* INSTRUCTIONS FOR THE TASK *
From the records below, print exactly the lines starting at the one containing "ATOM 99 N N" and ending at the one containing "ATOM 121 O O", ends included, and nothing else.

Dataset records:
··········

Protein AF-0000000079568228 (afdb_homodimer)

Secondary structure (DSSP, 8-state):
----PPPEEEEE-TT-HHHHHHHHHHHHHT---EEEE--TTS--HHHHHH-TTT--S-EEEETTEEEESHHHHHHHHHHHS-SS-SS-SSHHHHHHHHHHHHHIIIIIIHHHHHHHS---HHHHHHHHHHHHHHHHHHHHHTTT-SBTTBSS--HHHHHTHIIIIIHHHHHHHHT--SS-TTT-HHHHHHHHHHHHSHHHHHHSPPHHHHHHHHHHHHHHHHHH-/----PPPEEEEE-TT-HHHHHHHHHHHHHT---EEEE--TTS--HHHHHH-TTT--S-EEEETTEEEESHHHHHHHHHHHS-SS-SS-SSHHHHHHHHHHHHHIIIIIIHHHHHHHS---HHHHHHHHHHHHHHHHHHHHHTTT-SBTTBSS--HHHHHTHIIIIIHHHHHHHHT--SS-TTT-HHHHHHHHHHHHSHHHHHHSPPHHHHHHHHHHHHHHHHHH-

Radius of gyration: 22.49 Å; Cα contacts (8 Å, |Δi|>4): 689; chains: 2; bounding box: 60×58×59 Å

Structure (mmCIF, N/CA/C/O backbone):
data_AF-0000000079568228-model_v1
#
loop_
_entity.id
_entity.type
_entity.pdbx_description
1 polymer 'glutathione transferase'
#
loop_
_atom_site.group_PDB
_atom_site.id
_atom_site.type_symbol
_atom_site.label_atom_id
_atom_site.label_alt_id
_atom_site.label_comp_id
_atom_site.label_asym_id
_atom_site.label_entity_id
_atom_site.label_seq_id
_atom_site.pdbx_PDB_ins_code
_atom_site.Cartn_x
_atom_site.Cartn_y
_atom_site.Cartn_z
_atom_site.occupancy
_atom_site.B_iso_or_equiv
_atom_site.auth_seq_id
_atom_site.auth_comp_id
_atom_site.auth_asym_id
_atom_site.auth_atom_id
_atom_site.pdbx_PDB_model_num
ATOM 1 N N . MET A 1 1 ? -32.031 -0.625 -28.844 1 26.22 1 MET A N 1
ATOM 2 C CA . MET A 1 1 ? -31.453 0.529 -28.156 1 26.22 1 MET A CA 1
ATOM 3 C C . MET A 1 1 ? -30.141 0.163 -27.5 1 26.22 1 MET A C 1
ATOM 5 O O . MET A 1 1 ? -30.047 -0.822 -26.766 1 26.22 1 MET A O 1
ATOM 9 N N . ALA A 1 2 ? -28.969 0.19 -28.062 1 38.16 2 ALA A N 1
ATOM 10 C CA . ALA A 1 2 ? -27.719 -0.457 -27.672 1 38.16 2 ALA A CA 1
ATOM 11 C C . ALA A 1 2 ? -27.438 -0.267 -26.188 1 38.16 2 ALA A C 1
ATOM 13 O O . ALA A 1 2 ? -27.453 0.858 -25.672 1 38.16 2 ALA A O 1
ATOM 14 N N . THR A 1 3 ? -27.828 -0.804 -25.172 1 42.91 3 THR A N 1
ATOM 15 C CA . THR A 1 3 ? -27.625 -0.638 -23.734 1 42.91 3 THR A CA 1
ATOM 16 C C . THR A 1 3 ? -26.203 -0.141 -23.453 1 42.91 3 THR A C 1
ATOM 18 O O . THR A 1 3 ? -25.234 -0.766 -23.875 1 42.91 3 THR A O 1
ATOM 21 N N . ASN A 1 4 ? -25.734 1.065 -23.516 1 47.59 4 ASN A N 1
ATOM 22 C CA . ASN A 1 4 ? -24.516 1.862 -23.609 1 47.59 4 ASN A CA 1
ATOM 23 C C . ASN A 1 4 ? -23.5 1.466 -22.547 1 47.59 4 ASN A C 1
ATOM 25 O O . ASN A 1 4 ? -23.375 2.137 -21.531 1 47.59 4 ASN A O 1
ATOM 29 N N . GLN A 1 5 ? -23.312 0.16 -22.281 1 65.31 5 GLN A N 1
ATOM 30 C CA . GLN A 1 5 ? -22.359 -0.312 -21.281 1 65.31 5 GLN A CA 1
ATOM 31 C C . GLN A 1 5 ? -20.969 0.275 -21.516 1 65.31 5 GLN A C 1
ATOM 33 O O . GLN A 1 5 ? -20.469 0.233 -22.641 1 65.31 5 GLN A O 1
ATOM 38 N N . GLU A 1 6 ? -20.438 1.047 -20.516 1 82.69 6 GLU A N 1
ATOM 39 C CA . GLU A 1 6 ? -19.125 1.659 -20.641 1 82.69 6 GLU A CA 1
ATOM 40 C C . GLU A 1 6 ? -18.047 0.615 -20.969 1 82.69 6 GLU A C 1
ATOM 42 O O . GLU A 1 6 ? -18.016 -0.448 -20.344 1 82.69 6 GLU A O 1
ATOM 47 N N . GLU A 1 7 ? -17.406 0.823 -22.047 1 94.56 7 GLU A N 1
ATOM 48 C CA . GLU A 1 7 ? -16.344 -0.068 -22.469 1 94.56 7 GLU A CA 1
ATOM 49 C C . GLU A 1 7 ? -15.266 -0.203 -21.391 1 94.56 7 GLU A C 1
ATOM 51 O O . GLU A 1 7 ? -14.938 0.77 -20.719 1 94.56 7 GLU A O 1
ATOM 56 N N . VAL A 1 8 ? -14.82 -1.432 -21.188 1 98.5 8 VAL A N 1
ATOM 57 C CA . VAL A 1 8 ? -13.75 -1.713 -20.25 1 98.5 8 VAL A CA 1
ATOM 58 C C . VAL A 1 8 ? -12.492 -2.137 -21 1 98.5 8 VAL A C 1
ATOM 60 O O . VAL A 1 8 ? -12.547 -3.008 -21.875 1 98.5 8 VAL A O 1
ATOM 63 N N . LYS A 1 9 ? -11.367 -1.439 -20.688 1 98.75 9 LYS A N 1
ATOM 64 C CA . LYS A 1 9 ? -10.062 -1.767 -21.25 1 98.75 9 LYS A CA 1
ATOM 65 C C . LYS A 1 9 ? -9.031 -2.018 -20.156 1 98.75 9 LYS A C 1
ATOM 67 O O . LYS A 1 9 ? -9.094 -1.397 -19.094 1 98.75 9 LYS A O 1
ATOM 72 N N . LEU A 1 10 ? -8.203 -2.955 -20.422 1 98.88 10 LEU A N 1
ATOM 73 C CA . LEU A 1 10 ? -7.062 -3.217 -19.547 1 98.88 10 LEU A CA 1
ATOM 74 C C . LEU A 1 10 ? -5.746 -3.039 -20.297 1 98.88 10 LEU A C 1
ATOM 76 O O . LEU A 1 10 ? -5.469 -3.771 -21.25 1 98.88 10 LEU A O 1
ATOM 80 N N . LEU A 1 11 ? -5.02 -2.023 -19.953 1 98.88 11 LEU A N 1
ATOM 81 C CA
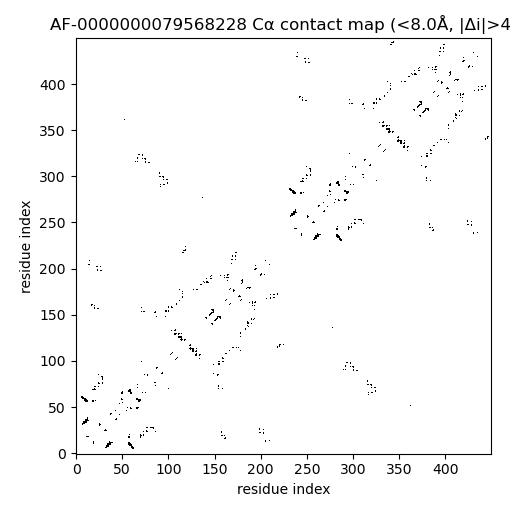 . LEU A 1 11 ? -3.662 -1.858 -20.469 1 98.88 11 LEU A CA 1
ATOM 82 C C . LEU A 1 11 ? -2.672 -2.664 -19.625 1 98.88 11 LEU A C 1
ATOM 84 O O . LEU A 1 11 ? -2.646 -2.547 -18.406 1 98.88 11 LEU A O 1
ATOM 88 N N . GLY A 1 12 ? -1.932 -3.492 -20.266 1 98.69 12 GLY A N 1
ATOM 89 C CA . GLY A 1 12 ? -1.002 -4.324 -19.531 1 98.69 12 GLY A CA 1
ATOM 90 C C . GLY A 1 12 ? -0.041 -5.09 -20.406 1 98.69 12 GLY A C 1
ATOM 91 O O . GLY A 1 1
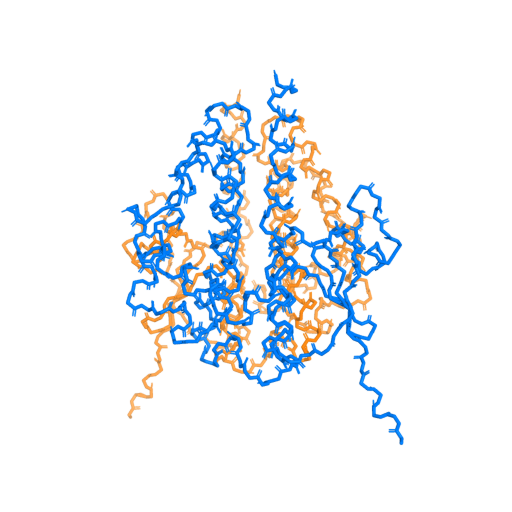2 ? 0.006 -4.867 -21.625 1 98.69 12 GLY A O 1
ATOM 92 N N . VAL A 1 13 ? 0.799 -5.898 -19.75 1 98 13 VAL A N 1
ATOM 93 C CA . VAL A 1 13 ? 1.67 -6.848 -20.422 1 98 13 VAL A CA 1
ATOM 94 C C . VAL A 1 13 ? 1.374 -8.266 -19.938 1 98 13 VAL A C 1
ATOM 96 O O . VAL A 1 13 ? 1.092 -8.477 -18.75 1 98 13 VAL A O 1
ATOM 99 N N . MET A 1 14 ? 1.361 -9.234 -20.781 1 93.31 14 MET A N 1
ATOM 100 C CA . MET A 1 14 ? 0.945 -10.602 -20.5 1 93.31 14 MET A CA 1
ATOM 101 C C . MET A 1 14 ? 1.807 -11.219 -19.406 1 93.31 14 MET A C 1
ATOM 103 O O . MET A 1 14 ? 1.316 -12.008 -18.594 1 93.31 14 MET A O 1
ATOM 107 N N . GLY A 1 15 ? 3.045 -10.922 -19.219 1 95.62 15 GLY A N 1
ATOM 108 C CA . GLY A 1 15 ? 3.947 -11.555 -18.266 1 95.62 15 GLY A CA 1
ATOM 109 C C . GLY A 1 15 ? 3.951 -10.891 -16.906 1 95.62 15 GLY A C 1
ATOM 110 O O . GLY A 1 15 ? 4.664 -11.32 -16 1 95.62 15 GLY A O 1
ATOM 111 N N . SER A 1 16 ? 3.123 -9.945 -16.688 1 97.94 16 SER A N 1
ATOM 112 C CA . SER A 1 16 ? 3.125 -9.188 -15.445 1 97.94 16 SER A CA 1
ATOM 113 C C . SER A 1 16 ? 2.18 -9.805 -14.422 1 97.94 16 SER A C 1
ATOM 115 O O . SER A 1 16 ? 0.982 -9.945 -14.68 1 97.94 16 SER A O 1
ATOM 117 N N . PRO A 1 17 ? 2.717 -10.141 -13.258 1 98.62 17 PRO A N 1
ATOM 118 C CA . PRO A 1 17 ? 1.832 -10.664 -12.211 1 98.62 17 PRO A CA 1
ATOM 119 C C . PRO A 1 17 ? 0.793 -9.641 -11.758 1 98.62 17 PRO A C 1
ATOM 121 O O . PRO A 1 17 ? -0.289 -10.016 -11.297 1 98.62 17 PRO A O 1
ATOM 124 N N . PHE A 1 18 ? 1.091 -8.375 -11.844 1 98.81 18 PHE A N 1
ATOM 125 C CA . PHE A 1 18 ? 0.172 -7.324 -11.43 1 98.81 18 PHE A CA 1
ATOM 126 C C . PHE A 1 18 ? -0.979 -7.188 -12.422 1 98.81 18 PHE A C 1
ATOM 128 O O . PHE A 1 18 ? -2.119 -6.938 -12.023 1 98.81 18 PHE A O 1
ATOM 135 N N . VAL A 1 19 ? -0.689 -7.34 -13.68 1 98.88 19 VAL A N 1
ATOM 136 C CA . VAL A 1 19 ? -1.731 -7.348 -14.695 1 98.88 19 VAL A CA 1
ATOM 137 C C . VAL A 1 19 ? -2.609 -8.586 -14.531 1 98.88 19 VAL A C 1
ATOM 139 O O . VAL A 1 19 ? -3.83 -8.516 -14.695 1 98.88 19 VAL A O 1
ATOM 142 N N . CYS A 1 20 ? -1.989 -9.68 -14.211 1 98.88 20 CYS A N 1
ATOM 143 C CA . CYS A 1 20 ? -2.713 -10.93 -14.023 1 98.88 20 CYS A CA 1
ATOM 144 C C . CYS A 1 20 ? -3.766 -10.789 -12.93 1 98.88 20 CYS A C 1
ATOM 146 O O . CYS A 1 20 ? -4.859 -11.352 -13.039 1 98.88 20 CYS A O 1
ATOM 148 N N . ARG A 1 21 ? -3.451 -10.07 -11.844 1 98.94 21 ARG A N 1
ATOM 149 C CA . ARG A 1 21 ? -4.422 -9.812 -10.781 1 98.94 21 ARG A CA 1
ATOM 150 C C . ARG A 1 21 ? -5.715 -9.242 -11.352 1 98.94 21 ARG A C 1
ATOM 152 O O . ARG A 1 21 ? -6.809 -9.68 -10.977 1 98.94 21 ARG A O 1
ATOM 159 N N . VAL A 1 22 ? -5.586 -8.344 -12.281 1 98.94 22 VAL A N 1
ATOM 160 C CA . VAL A 1 22 ? -6.73 -7.629 -12.836 1 98.94 22 VAL A CA 1
ATOM 161 C C . VAL A 1 22 ? -7.504 -8.547 -13.781 1 98.94 22 VAL A C 1
ATOM 163 O O . VAL A 1 22 ? -8.734 -8.562 -13.773 1 98.94 22 VAL A O 1
ATOM 166 N N . HIS A 1 23 ? -6.762 -9.352 -14.617 1 98.88 23 HIS A N 1
ATOM 167 C CA . HIS A 1 23 ? -7.43 -10.359 -15.43 1 98.88 23 HIS A CA 1
ATOM 168 C C . HIS A 1 23 ? -8.32 -11.258 -14.578 1 98.88 23 HIS A C 1
ATOM 170 O O . HIS A 1 23 ? -9.492 -11.469 -14.906 1 98.88 23 HIS A O 1
ATOM 176 N N . ILE A 1 24 ? -7.75 -11.75 -13.5 1 98.81 24 ILE A N 1
ATOM 177 C CA . ILE A 1 24 ? -8.469 -12.672 -12.641 1 98.81 24 ILE A CA 1
ATOM 178 C C . ILE A 1 24 ? -9.734 -12.008 -12.102 1 98.81 24 ILE A C 1
ATOM 180 O O . ILE A 1 24 ? -10.82 -12.586 -12.156 1 98.81 24 ILE A O 1
ATOM 184 N N . ALA A 1 25 ? -9.633 -10.789 -11.57 1 98.88 25 ALA A N 1
ATOM 185 C CA . ALA A 1 25 ? -10.773 -10.086 -10.992 1 98.88 25 ALA A CA 1
ATOM 186 C C . ALA A 1 25 ? -11.867 -9.867 -12.031 1 98.88 25 ALA A C 1
ATOM 188 O O . ALA A 1 25 ? -13.047 -10.102 -11.758 1 98.88 25 ALA A O 1
ATOM 189 N N . LEU A 1 26 ? -11.469 -9.398 -13.234 1 98.81 26 LEU A N 1
ATOM 190 C CA . LEU A 1 26 ? -12.445 -9.141 -14.289 1 98.81 26 LEU A CA 1
ATOM 191 C C . LEU A 1 26 ? -13.164 -10.422 -14.688 1 98.81 26 LEU A C 1
ATOM 193 O O . LEU A 1 26 ? -14.383 -10.43 -14.859 1 98.81 26 LEU A O 1
ATOM 197 N N . LYS A 1 27 ? -12.453 -11.477 -14.82 1 98.25 27 LYS A N 1
ATOM 198 C CA . LYS A 1 27 ? -13.031 -12.758 -15.211 1 98.25 27 LYS A CA 1
ATOM 199 C C . LYS A 1 27 ? -13.961 -13.297 -14.133 1 98.25 27 LYS A C 1
ATOM 201 O O . LYS A 1 27 ? -15.023 -13.844 -14.43 1 98.25 27 LYS A O 1
ATOM 206 N N . PHE A 1 28 ? -13.555 -13.164 -12.891 1 97.56 28 PHE A N 1
ATOM 207 C CA . PHE A 1 28 ? -14.406 -13.586 -11.789 1 97.56 28 PHE A CA 1
ATOM 208 C C . PHE A 1 28 ? -15.75 -12.859 -11.82 1 97.56 28 PHE A C 1
ATOM 210 O O . PHE A 1 28 ? -16.781 -13.438 -11.484 1 97.56 28 PHE A O 1
ATOM 217 N N . LYS A 1 29 ? -15.68 -11.594 -12.234 1 97.81 29 LYS A N 1
ATOM 218 C CA . LYS A 1 29 ? -16.891 -10.773 -12.25 1 97.81 29 LYS A CA 1
ATOM 219 C C . LYS A 1 29 ? -17.656 -10.953 -13.547 1 97.81 29 LYS A C 1
ATOM 221 O O . LYS A 1 29 ? -18.766 -10.438 -13.695 1 97.81 29 LYS A O 1
ATOM 226 N N . GLY A 1 30 ? -17.078 -11.656 -14.492 1 97.06 30 GLY A N 1
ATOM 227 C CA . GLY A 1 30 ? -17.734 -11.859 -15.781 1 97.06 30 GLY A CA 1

··········

* REPLY *
ATOM 99 N N . MET A 1 14 ? 1.361 -9.234 -20.781 1 93.31 14 MET A N 1
ATOM 100 C CA . MET A 1 14 ? 0.945 -10.602 -20.5 1 93.31 14 MET A CA 1
ATOM 101 C C . MET A 1 14 ? 1.807 -11.219 -19.406 1 93.31 14 MET A C 1
ATOM 103 O O . MET A 1 14 ? 1.316 -12.008 -18.594 1 93.31 14 MET A O 1
ATOM 107 N N . GLY A 1 15 ? 3.045 -10.922 -19.219 1 95.62 15 GLY A N 1
ATOM 108 C CA . GLY A 1 15 ? 3.947 -11.555 -18.266 1 95.62 15 GLY A CA 1
ATOM 109 C C . GLY A 1 15 ? 3.951 -10.891 -16.906 1 95.62 15 GLY A C 1
ATOM 110 O O . GLY A 1 15 ? 4.664 -11.32 -16 1 95.62 15 GLY A O 1
ATOM 111 N N . SER A 1 16 ? 3.123 -9.945 -16.688 1 97.94 16 SER A N 1
ATOM 112 C CA . SER A 1 16 ? 3.125 -9.188 -15.445 1 97.94 16 SER A CA 1
ATOM 113 C C . SER A 1 16 ? 2.18 -9.805 -14.422 1 97.94 16 SER A C 1
ATOM 115 O O . SER A 1 16 ? 0.982 -9.945 -14.68 1 97.94 16 SER A O 1
ATOM 117 N N . PRO A 1 17 ? 2.717 -10.141 -13.258 1 98.62 17 PRO A N 1
ATOM 118 C CA . PRO A 1 17 ? 1.832 -10.664 -12.211 1 98.62 17 PRO A CA 1
ATOM 119 C C . PRO A 1 17 ? 0.793 -9.641 -11.758 1 98.62 17 PRO A C 1
ATOM 121 O O . PRO A 1 17 ? -0.289 -10.016 -11.297 1 98.62 17 PRO A O 1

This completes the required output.